I believe that we have a greater power to influence than we realize. I have been so blessed to be surrounded by so much good.

I am grateful.

Thursday, March 25, 2010

My Outlet

I have missed you, my lovely blog. My family has missed you because I haven't been using you to "dump" out my brain. I have several posts swimming around my head, but I will have to miss you a little bit longer. We went to the doctor yesterday. For the third time in six weeks, we have four ear infections and one infected throat. As a result, we have spent more on health care this month (insurance, doctor visits, prescriptions) than on our mortgage. Thank heaven for a wonderful pharmacist who gave us one prescription for both babies. Saved us $35. Bless you, Mr. Pharmacist.

So, once we get a few healthy ears, and I am able to get a little sleep, I will return. I have to go now because Spencer is climbing up my arm demanding to be loved and Paige is crying (for the fortieth time this morning) because she spilled her milk (again).

Ear Infections = Very Clingy Babies

Three Year Olds = A lot of Tears

Wednesday, March 10, 2010

Homework

Macy included this note with her homework. I obviously told her about her birthday WAY too early. She has been counting down since the beginning of March. I probably should have told her the night before. She is SO excited!
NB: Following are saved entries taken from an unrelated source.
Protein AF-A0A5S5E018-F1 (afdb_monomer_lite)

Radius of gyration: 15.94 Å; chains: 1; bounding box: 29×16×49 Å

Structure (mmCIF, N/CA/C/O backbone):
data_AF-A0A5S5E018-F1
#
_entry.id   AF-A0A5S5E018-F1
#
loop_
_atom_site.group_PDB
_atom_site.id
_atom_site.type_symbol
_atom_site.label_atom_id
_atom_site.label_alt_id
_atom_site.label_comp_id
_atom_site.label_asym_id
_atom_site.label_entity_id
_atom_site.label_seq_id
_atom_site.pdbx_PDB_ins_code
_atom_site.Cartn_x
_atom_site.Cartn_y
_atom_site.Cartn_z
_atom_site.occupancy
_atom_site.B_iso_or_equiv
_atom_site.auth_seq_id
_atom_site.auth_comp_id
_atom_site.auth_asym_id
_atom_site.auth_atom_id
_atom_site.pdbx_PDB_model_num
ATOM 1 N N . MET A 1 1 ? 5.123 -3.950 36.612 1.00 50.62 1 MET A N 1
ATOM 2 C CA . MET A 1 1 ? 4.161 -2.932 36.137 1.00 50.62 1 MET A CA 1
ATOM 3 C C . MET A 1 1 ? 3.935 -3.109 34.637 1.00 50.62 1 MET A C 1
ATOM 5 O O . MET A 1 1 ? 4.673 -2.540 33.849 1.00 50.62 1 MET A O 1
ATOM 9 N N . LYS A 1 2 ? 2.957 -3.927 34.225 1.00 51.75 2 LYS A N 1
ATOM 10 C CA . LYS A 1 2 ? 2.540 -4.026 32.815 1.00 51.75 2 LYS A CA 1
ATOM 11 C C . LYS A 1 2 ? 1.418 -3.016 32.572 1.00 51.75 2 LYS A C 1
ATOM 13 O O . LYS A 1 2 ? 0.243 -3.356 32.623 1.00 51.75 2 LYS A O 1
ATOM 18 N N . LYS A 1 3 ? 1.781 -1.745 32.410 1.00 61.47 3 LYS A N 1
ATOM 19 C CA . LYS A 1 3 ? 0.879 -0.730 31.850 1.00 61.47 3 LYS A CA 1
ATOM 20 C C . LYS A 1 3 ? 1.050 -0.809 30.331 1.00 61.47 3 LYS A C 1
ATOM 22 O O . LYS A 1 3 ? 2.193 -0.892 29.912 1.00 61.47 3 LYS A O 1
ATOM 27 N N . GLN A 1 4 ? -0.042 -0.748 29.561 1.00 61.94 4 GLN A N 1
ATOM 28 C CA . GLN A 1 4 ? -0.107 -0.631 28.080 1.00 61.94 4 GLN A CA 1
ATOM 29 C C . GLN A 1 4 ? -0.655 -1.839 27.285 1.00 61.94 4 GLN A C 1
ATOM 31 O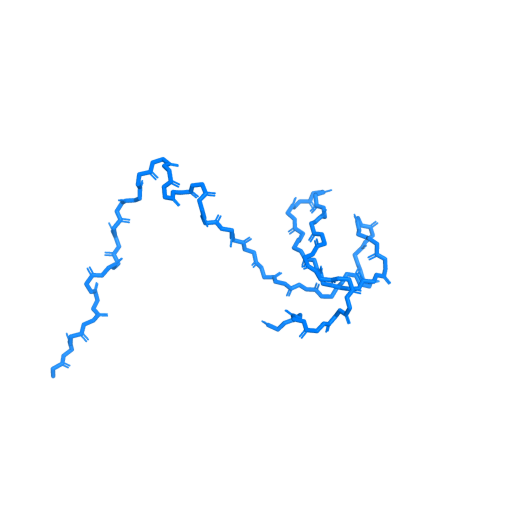 O . GLN A 1 4 ? -0.198 -2.116 26.187 1.00 61.94 4 GLN A O 1
ATOM 36 N N . ILE A 1 5 ? -1.720 -2.497 27.756 1.00 62.72 5 ILE A N 1
ATOM 37 C CA . ILE A 1 5 ? -2.655 -3.222 26.852 1.00 62.72 5 ILE A CA 1
ATOM 38 C C . ILE A 1 5 ? -3.952 -2.410 26.622 1.00 62.72 5 ILE A C 1
ATOM 40 O O . ILE A 1 5 ? -4.912 -2.886 26.034 1.00 62.72 5 ILE A O 1
ATOM 44 N N . LEU A 1 6 ? -3.983 -1.135 27.032 1.00 59.78 6 LEU A N 1
ATOM 45 C CA . LEU A 1 6 ? -5.214 -0.341 27.189 1.00 59.78 6 LEU A CA 1
ATOM 46 C C . LEU A 1 6 ? -6.047 -0.104 25.909 1.00 59.78 6 LEU A C 1
ATOM 48 O O . LEU A 1 6 ? -7.144 0.426 26.016 1.00 59.78 6 LEU A O 1
ATOM 52 N N . ASN A 1 7 ? -5.554 -0.479 24.723 1.00 65.50 7 ASN A N 1
ATOM 53 C CA . ASN A 1 7 ? -6.218 -0.212 23.442 1.00 65.5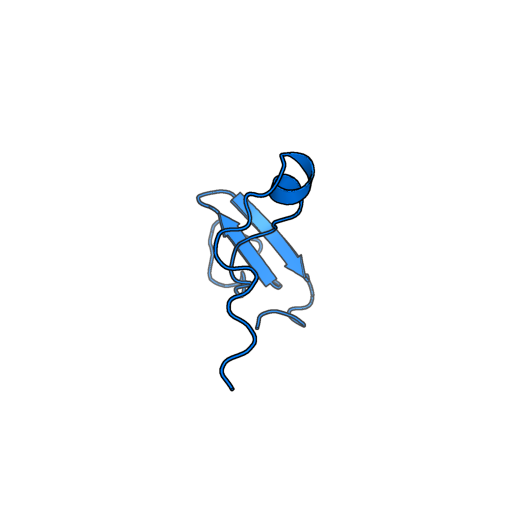0 7 ASN A CA 1
ATOM 54 C C . ASN A 1 7 ? -6.413 -1.451 22.547 1.00 65.50 7 ASN A C 1
ATOM 56 O O . ASN A 1 7 ? -6.846 -1.308 21.403 1.00 65.50 7 ASN A O 1
ATOM 60 N N . LEU A 1 8 ? -6.130 -2.664 23.031 1.00 69.12 8 LEU A N 1
ATOM 61 C CA . LEU A 1 8 ? -6.523 -3.881 22.314 1.00 69.12 8 LEU A CA 1
ATOM 62 C C . LEU A 1 8 ? -8.039 -4.074 22.475 1.00 69.12 8 LEU A C 1
ATOM 64 O O . LEU A 1 8 ? -8.527 -4.246 23.587 1.00 69.12 8 LEU A O 1
ATOM 68 N N . GLY A 1 9 ? -8.782 -4.003 21.367 1.00 71.88 9 GLY A N 1
ATOM 69 C CA . GLY A 1 9 ? -10.245 -4.147 21.355 1.00 71.88 9 GLY A CA 1
ATOM 70 C C . GLY A 1 9 ? -11.045 -2.840 21.312 1.00 71.88 9 GLY A C 1
ATOM 71 O O . GLY A 1 9 ? -12.269 -2.889 21.423 1.00 71.88 9 GLY A O 1
ATOM 72 N N . LYS A 1 10 ? -10.409 -1.671 21.119 1.00 83.06 10 LYS A N 1
ATOM 73 C CA . LYS A 1 10 ? -11.159 -0.428 20.865 1.00 83.06 10 LYS A CA 1
ATOM 74 C C . LYS A 1 10 ? -11.931 -0.563 19.548 1.00 83.06 10 LYS A C 1
ATOM 76 O O . LYS A 1 10 ? -11.336 -0.569 18.471 1.00 83.06 10 LYS A O 1
ATOM 81 N N . ALA A 1 11 ? -13.256 -0.646 19.638 1.00 83.62 11 ALA A N 1
ATOM 82 C CA . ALA A 1 11 ? -14.125 -0.590 18.472 1.00 83.62 11 ALA A CA 1
ATOM 83 C C . ALA A 1 11 ? -14.034 0.806 17.841 1.00 83.62 11 ALA A C 1
ATOM 85 O O . ALA A 1 11 ? -14.298 1.817 18.491 1.00 83.62 11 ALA A O 1
ATOM 86 N N . LEU A 1 12 ? -13.627 0.854 16.577 1.00 86.19 12 LEU A N 1
ATOM 87 C CA . LEU A 1 12 ? -13.507 2.093 15.820 1.00 86.19 12 LEU A CA 1
ATOM 88 C C . LEU A 1 12 ? -14.859 2.473 15.229 1.00 86.19 12 LEU A C 1
ATOM 90 O O . LEU A 1 12 ? -15.568 1.619 14.687 1.00 86.19 12 LEU A O 1
ATOM 94 N N . ASN A 1 13 ? -15.197 3.758 15.272 1.00 89.94 13 ASN A N 1
ATOM 95 C CA . ASN A 1 13 ? -16.374 4.263 14.573 1.00 89.94 13 ASN A CA 1
ATOM 96 C C . ASN A 1 13 ? -16.143 4.303 13.046 1.00 89.94 13 ASN A C 1
ATOM 98 O O . ASN A 1 13 ? -15.019 4.172 12.559 1.00 89.94 13 ASN A O 1
ATOM 102 N N . LYS A 1 14 ? -17.211 4.513 12.262 1.00 85.69 14 LYS A N 1
ATOM 103 C CA . LYS A 1 14 ? -17.131 4.521 10.787 1.00 85.69 14 LYS A CA 1
ATOM 104 C C . LYS A 1 14 ? -16.121 5.535 10.233 1.00 85.69 14 LYS A C 1
ATOM 106 O O . LYS A 1 14 ? -15.522 5.277 9.194 1.00 85.69 14 LYS A O 1
ATOM 111 N N . ALA A 1 15 ? -15.949 6.685 10.885 1.00 87.94 15 ALA A N 1
ATOM 112 C CA . ALA A 1 15 ? -15.002 7.705 10.443 1.00 87.94 15 ALA A CA 1
ATOM 113 C C . ALA A 1 15 ? -13.551 7.315 10.764 1.00 87.94 15 ALA A C 1
ATOM 115 O O . ALA A 1 15 ? -12.662 7.567 9.958 1.00 87.94 15 ALA A O 1
ATOM 116 N N . GLU A 1 16 ? -13.313 6.673 11.909 1.00 85.69 16 GLU A N 1
ATOM 117 C CA . GLU A 1 16 ? -12.000 6.159 12.308 1.00 85.69 16 GLU A CA 1
ATOM 118 C C . GLU A 1 16 ? -11.569 4.969 11.439 1.00 85.69 16 GLU A C 1
ATOM 120 O O . GLU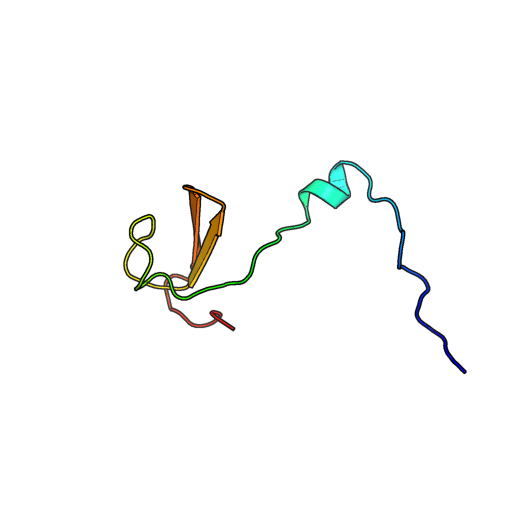 A 1 16 ? -10.427 4.934 10.991 1.00 85.69 16 GLU A O 1
ATOM 125 N N . GLN A 1 17 ? -12.479 4.038 11.126 1.00 81.75 17 GLN A N 1
ATOM 126 C CA . GLN A 1 17 ? -12.171 2.889 10.261 1.00 81.75 17 GLN A CA 1
ATOM 127 C C . GLN A 1 17 ? -11.726 3.320 8.861 1.00 81.75 17 GLN A C 1
ATOM 129 O O . GLN A 1 17 ? -10.793 2.745 8.312 1.00 81.75 17 GLN A O 1
ATOM 134 N N . LYS A 1 18 ? -12.338 4.373 8.304 1.00 80.81 18 LYS A N 1
ATOM 135 C CA . LYS A 1 18 ? -11.949 4.928 6.997 1.00 80.81 18 LYS A CA 1
ATOM 136 C C . LYS A 1 18 ? -10.529 5.496 6.965 1.00 80.81 18 LYS A C 1
ATOM 138 O O . LYS A 1 18 ? -9.981 5.645 5.884 1.00 80.81 18 LYS A O 1
ATOM 143 N N . LYS A 1 19 ? -9.957 5.848 8.120 1.00 79.88 19 LYS A N 1
ATOM 144 C CA . LYS A 1 19 ? -8.591 6.384 8.220 1.00 79.88 19 LYS A CA 1
ATOM 145 C C . LYS A 1 19 ? -7.535 5.291 8.356 1.00 79.88 19 LYS A C 1
ATOM 147 O O . LYS A 1 19 ? -6.348 5.602 8.331 1.00 79.88 19 LYS A O 1
ATOM 152 N N . ILE A 1 20 ? -7.940 4.031 8.519 1.00 78.12 20 ILE A 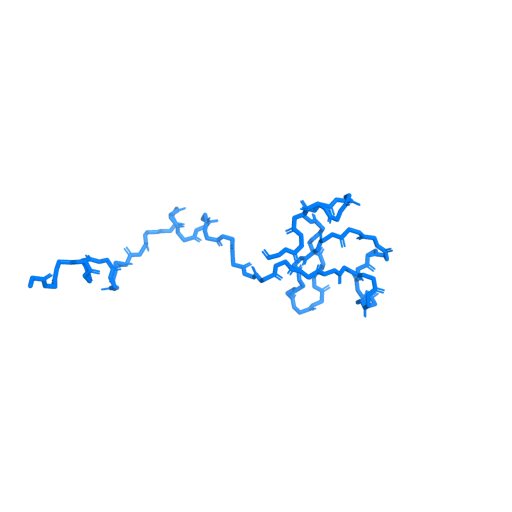N 1
ATOM 153 C CA . ILE A 1 20 ? -6.995 2.919 8.519 1.00 78.12 20 ILE A CA 1
ATOM 154 C C . ILE A 1 20 ? -6.615 2.615 7.077 1.00 78.12 20 ILE A C 1
ATOM 156 O O . ILE A 1 20 ? -7.323 1.911 6.361 1.00 78.12 20 ILE A O 1
ATOM 160 N N . ASN A 1 21 ? -5.451 3.114 6.681 1.00 72.00 21 ASN A N 1
ATOM 161 C CA . ASN A 1 21 ? -4.775 2.683 5.470 1.00 72.00 21 ASN A CA 1
ATOM 162 C C . ASN A 1 21 ? -3.894 1.486 5.840 1.00 72.00 21 ASN A C 1
ATOM 164 O O . ASN A 1 21 ? -2.820 1.641 6.413 1.00 72.00 21 ASN A O 1
ATOM 168 N N . GLY A 1 22 ? -4.409 0.277 5.608 1.00 69.19 22 GLY A N 1
ATOM 169 C CA . GLY A 1 22 ? -3.663 -0.965 5.813 1.00 69.19 22 GLY A CA 1
ATOM 170 C C . GLY A 1 22 ? -2.829 -1.359 4.592 1.00 69.19 22 GLY A C 1
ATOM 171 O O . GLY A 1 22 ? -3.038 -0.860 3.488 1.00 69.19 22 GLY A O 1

Translation: It's two more days until my birthday. From, Macy

Wednesday, March 3, 2010

Deep Thoughts - March Edition

A few weeks ago, we were getting ready for Saturday Night Baths (it's capitalized because it is an event at our house). We were administering orders: Macy, let me take your hair out before it gets wet; Paige, don't forget to take your panties before you get in the water; Austin, please remember to use soap to wash your entire body, etc. When we were done, Austin said, "Okay, but I don't need to wash my hair because I already had a 'head bath' today." (He had his hair cut earlier the day, and they washed his hair in that little wash bin. Otherwise known as a "head bath.")

* * *

Macy went to Tracy Aviary with her school class. She came home and told us all about it. She got very excited when she told us about the male peacock. She told us that he had all of his tail feathers out so he was "beautiful." Then she educated us: "That's how you know that they like girls."

* * *

Occasionally, I put "dust" on the chore chart. This guarantees at least an hour of whining and griping, even though I only assign one bookcase. On this particular day, I even let Macy pick any bookcase to dust. When she was on shelf #2, she sighed, wiped her brow, and exclaimed, "This is like cleaning a mansion."

* * *

For breakfast, I often cut a banana in half for Macy and Paige to share. The other day, Paige had eaten her half, but was playing with the peel. She was holding it by the tip and bouncing it up and down. "Look Mommy," she said, "It's an oscapus!"

* * *

An excerpt from Macy's prayer the other night: "Thank you for Daddy's job so we have a home and food. Please help Daddy so he can save twenty thousand dollars to give to the children's hospital. Please bless our friend in the morning class who is at the children's hospital."

* * *

Just to get it off my chest: Two things I was born without: Grace and Flexibility. It's a good think that I am neither a First Lady or an Exotic Dancer.